▸ Recorded data:
-=-=-=-=-

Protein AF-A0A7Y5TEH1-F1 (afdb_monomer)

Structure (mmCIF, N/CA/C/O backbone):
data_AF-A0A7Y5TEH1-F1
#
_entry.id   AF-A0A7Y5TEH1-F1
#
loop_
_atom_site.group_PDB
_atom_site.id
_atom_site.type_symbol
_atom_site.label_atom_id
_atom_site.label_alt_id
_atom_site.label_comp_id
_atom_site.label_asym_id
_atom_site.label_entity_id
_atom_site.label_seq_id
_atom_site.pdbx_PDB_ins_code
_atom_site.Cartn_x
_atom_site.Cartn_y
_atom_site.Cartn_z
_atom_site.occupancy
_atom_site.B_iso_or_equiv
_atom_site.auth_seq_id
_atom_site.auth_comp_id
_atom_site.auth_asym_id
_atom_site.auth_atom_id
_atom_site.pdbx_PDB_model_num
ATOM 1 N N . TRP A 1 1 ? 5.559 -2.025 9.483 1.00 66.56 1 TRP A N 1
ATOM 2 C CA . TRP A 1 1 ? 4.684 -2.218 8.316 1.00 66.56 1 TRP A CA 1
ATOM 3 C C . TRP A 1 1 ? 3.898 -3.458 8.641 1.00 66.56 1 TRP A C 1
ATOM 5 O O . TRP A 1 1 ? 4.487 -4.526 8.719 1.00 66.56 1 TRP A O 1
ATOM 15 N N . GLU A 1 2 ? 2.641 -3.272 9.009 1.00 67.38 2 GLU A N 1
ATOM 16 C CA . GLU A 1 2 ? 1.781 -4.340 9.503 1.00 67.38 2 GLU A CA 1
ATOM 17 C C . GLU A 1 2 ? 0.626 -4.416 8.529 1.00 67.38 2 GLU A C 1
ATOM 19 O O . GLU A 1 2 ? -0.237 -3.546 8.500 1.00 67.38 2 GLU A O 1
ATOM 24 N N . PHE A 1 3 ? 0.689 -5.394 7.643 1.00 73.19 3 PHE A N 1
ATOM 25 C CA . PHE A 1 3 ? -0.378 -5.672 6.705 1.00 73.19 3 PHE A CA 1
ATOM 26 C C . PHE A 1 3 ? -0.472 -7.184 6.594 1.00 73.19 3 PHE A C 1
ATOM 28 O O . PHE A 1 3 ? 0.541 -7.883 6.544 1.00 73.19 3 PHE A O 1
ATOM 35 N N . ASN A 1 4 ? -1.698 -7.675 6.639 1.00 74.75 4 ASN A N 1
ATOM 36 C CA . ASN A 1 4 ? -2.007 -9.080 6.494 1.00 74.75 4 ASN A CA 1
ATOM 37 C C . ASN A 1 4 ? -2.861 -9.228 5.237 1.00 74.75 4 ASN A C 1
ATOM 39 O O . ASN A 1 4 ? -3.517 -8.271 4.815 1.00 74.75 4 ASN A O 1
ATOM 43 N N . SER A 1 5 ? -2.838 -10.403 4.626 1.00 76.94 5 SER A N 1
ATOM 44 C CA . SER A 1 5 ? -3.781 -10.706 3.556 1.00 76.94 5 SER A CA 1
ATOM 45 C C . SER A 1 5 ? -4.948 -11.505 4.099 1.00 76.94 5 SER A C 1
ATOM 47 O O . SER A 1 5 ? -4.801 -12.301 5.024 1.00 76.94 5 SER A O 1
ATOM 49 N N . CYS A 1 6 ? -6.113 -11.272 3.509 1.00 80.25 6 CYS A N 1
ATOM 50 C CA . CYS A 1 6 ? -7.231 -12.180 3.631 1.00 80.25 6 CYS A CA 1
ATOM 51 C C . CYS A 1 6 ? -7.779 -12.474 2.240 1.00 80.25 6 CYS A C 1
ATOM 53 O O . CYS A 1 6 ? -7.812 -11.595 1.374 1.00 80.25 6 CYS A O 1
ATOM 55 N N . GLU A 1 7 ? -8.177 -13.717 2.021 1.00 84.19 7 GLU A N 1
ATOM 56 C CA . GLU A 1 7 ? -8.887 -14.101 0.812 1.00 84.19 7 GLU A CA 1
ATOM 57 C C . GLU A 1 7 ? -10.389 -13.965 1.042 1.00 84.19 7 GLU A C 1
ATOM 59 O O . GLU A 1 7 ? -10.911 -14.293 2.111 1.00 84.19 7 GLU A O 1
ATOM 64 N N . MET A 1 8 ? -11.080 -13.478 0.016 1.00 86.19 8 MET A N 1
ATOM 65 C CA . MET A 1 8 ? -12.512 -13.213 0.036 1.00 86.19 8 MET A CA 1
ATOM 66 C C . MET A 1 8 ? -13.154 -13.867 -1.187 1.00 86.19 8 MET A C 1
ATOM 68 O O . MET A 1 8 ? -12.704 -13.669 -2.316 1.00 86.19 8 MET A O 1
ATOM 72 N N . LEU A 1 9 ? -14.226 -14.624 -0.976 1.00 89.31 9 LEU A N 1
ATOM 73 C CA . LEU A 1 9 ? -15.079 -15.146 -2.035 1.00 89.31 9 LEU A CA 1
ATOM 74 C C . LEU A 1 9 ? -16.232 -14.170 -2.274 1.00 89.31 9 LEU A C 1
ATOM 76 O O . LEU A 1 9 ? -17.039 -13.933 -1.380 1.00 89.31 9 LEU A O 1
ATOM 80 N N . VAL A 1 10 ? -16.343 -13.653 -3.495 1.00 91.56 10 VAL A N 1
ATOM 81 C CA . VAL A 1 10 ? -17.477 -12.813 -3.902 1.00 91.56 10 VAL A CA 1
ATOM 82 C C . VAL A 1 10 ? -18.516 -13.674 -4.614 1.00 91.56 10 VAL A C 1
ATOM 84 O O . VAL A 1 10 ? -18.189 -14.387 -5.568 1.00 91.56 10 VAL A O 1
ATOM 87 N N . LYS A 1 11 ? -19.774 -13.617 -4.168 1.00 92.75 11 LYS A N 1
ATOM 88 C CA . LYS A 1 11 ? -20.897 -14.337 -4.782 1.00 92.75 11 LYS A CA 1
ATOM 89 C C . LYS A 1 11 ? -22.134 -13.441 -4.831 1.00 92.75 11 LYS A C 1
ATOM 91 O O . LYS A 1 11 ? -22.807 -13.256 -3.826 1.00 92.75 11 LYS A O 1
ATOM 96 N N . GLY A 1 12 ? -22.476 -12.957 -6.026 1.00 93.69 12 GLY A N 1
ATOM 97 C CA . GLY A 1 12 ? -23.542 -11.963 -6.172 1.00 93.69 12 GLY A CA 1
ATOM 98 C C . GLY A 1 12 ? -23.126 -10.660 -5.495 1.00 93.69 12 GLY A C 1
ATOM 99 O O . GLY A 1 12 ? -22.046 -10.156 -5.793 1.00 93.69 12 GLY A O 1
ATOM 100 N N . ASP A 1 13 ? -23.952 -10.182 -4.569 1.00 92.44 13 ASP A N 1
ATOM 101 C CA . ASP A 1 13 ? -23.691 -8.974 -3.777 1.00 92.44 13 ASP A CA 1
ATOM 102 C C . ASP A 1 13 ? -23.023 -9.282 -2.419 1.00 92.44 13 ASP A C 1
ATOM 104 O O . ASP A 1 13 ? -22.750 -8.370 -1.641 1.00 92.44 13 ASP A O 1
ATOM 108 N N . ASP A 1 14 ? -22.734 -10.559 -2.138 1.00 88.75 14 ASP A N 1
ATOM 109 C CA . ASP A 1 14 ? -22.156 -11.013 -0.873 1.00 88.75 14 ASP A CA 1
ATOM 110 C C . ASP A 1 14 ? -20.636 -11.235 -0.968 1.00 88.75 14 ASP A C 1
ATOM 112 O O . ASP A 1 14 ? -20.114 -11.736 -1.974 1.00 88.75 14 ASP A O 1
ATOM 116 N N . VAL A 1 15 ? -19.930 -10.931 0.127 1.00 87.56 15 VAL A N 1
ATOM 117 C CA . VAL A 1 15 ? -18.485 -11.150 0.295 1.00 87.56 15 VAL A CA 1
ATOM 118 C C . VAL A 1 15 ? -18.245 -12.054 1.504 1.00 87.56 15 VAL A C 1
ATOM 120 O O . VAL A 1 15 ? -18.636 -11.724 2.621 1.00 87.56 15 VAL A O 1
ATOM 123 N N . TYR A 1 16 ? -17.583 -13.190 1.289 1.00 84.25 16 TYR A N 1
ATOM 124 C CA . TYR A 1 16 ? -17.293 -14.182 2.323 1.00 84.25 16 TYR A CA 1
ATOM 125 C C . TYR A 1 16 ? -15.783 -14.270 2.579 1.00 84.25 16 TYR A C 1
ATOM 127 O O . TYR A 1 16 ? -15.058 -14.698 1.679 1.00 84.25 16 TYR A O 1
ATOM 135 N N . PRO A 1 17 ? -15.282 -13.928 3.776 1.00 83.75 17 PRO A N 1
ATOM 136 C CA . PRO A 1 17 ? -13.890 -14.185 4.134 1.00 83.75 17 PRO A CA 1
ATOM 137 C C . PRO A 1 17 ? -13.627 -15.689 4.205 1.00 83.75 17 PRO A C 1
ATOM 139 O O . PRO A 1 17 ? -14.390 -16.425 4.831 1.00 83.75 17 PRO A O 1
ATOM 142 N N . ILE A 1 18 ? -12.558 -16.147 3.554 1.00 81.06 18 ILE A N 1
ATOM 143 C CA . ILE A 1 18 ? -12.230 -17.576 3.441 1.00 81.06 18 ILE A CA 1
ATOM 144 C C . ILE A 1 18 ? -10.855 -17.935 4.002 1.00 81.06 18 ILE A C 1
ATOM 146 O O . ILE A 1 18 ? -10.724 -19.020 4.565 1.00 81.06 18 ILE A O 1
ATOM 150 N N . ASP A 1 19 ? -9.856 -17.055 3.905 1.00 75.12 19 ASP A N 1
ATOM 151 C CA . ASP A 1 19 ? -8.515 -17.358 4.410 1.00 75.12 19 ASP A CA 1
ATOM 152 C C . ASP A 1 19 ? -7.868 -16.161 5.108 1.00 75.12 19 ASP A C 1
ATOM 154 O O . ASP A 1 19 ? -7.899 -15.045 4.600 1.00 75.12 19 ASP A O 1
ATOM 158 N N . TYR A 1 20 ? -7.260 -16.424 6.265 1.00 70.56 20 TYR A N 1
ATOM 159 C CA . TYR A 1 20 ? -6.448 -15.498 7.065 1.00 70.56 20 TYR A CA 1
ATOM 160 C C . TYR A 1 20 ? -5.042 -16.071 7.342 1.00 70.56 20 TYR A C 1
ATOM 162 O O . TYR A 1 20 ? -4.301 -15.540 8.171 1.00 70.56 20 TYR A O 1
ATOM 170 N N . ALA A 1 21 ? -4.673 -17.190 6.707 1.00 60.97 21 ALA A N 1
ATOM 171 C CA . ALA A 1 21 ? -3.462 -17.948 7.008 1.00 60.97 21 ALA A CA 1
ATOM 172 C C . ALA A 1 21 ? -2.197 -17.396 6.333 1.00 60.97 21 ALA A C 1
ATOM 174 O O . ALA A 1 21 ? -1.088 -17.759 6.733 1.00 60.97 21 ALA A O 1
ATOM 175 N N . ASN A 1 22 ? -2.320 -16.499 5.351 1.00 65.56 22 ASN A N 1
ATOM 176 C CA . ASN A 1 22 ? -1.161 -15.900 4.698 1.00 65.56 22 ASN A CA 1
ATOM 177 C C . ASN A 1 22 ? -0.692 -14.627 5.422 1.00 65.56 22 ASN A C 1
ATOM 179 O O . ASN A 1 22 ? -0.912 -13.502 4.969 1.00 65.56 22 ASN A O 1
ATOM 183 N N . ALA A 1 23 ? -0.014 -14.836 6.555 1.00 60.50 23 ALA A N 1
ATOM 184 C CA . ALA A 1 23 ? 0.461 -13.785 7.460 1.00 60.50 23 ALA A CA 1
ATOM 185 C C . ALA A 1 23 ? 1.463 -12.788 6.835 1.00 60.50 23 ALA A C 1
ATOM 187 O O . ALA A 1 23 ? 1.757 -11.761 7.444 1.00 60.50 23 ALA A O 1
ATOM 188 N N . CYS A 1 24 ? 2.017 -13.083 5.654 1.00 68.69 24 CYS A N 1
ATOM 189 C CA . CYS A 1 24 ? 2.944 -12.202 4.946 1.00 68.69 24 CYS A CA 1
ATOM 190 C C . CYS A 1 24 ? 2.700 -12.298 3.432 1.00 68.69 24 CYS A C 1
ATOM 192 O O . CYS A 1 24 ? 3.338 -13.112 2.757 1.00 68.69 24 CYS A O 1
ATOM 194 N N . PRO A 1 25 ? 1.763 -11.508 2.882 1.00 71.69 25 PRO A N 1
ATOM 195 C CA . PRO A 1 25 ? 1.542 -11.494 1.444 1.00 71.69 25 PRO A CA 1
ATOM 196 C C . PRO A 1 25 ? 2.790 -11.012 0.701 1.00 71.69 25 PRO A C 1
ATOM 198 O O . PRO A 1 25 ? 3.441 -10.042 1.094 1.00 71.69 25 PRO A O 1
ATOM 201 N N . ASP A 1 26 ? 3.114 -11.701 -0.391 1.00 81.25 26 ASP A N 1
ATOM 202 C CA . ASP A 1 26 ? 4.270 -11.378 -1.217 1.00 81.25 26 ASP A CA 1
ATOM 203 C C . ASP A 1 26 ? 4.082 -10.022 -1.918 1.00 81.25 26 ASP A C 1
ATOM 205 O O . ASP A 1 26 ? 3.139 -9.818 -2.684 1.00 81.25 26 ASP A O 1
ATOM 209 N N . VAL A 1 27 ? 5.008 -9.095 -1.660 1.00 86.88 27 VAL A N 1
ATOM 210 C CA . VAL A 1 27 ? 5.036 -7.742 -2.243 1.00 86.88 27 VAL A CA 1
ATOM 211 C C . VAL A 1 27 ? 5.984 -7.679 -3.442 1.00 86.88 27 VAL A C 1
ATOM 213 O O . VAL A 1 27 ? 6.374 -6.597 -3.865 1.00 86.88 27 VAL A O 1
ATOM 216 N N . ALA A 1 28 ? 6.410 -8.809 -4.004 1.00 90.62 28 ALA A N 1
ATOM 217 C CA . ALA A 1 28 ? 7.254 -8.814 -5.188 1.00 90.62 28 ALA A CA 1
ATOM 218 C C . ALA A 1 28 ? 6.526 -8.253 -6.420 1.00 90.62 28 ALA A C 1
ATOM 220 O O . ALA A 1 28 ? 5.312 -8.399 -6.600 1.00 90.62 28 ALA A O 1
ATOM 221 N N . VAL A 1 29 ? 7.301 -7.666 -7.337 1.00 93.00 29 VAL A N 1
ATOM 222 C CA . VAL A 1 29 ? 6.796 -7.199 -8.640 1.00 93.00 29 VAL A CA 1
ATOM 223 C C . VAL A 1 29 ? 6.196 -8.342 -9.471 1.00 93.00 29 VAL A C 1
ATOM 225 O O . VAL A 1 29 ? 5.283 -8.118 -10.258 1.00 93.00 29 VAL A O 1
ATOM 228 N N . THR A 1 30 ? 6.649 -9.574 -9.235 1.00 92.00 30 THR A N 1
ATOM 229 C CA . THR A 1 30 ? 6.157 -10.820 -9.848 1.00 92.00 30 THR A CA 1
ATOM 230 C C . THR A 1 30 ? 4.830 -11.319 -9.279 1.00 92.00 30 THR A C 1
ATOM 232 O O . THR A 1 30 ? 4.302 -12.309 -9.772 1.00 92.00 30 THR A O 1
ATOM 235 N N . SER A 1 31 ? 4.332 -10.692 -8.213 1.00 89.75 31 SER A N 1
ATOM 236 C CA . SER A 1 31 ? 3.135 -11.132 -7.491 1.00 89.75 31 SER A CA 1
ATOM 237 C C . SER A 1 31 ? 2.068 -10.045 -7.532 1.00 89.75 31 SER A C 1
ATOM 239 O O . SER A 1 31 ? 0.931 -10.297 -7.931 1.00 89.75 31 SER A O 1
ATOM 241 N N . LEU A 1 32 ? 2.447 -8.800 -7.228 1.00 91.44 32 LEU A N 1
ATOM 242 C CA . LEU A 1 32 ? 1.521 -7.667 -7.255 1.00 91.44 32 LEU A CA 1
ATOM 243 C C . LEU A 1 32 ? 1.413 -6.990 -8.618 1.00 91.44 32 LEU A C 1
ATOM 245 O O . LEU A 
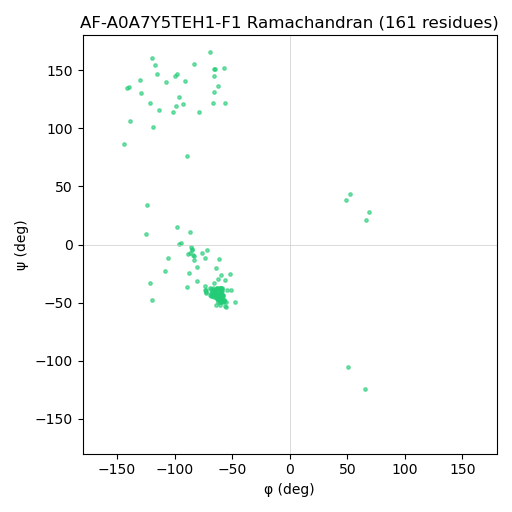1 32 ? 0.381 -6.383 -8.900 1.00 91.44 32 LEU A O 1
ATOM 249 N N . HIS A 1 33 ? 2.434 -7.103 -9.470 1.00 94.06 33 HIS A N 1
ATOM 250 C CA . HIS A 1 33 ? 2.414 -6.602 -10.844 1.00 94.06 33 HIS A CA 1
ATOM 251 C C . HIS A 1 33 ? 1.954 -5.134 -10.951 1.00 94.06 33 HIS A C 1
ATOM 253 O O . HIS A 1 33 ? 2.683 -4.221 -10.573 1.00 94.06 33 HIS A O 1
ATOM 259 N N . TYR A 1 34 ? 0.718 -4.922 -11.416 1.00 96.81 34 TYR A N 1
ATOM 260 C CA . TYR A 1 34 ? 0.015 -3.644 -11.489 1.00 96.81 34 TYR A CA 1
ATOM 261 C C . TYR A 1 34 ? -0.044 -2.920 -10.132 1.00 96.81 34 TYR A C 1
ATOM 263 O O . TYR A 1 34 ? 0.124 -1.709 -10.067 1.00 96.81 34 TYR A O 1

-=-=-=-=-

▸ PROBLEM: Return, please, the lines of the data from the first through the line containing "ATOM 1 N N .", both kept, exactly as they stand and nothing more.

▸ RESPONSE BELOW:
Protein AF-A0A7Y5TEH1-F1 (afdb_monomer)

Structure (mmCIF, N/CA/C/O backbone):
data_AF-A0A7Y5TEH1-F1
#
_entry.id   AF-A0A7Y5TEH1-F1
#
loop_
_atom_site.group_PDB
_atom_site.id
_atom_site.type_symbol
_atom_site.label_atom_id
_atom_site.label_alt_id
_atom_site.label_comp_id
_atom_site.label_asym_id
_atom_site.label_entity_id
_atom_site.label_seq_id
_atom_site.pdbx_PDB_ins_code
_atom_site.Cartn_x
_atom_site.Cartn_y
_atom_site.Cartn_z
_atom_site.occupancy
_atom_site.B_iso_or_equiv
_atom_site.auth_seq_id
_atom_site.auth_comp_id
_atom_site.auth_asym_id
_atom_site.auth_atom_id
_atom_site.pdbx_PDB_model_num
ATOM 1 N N . TRP A 1 1 ? 5.559 -2.025 9.483 1.00 66.56 1 TRP A N 1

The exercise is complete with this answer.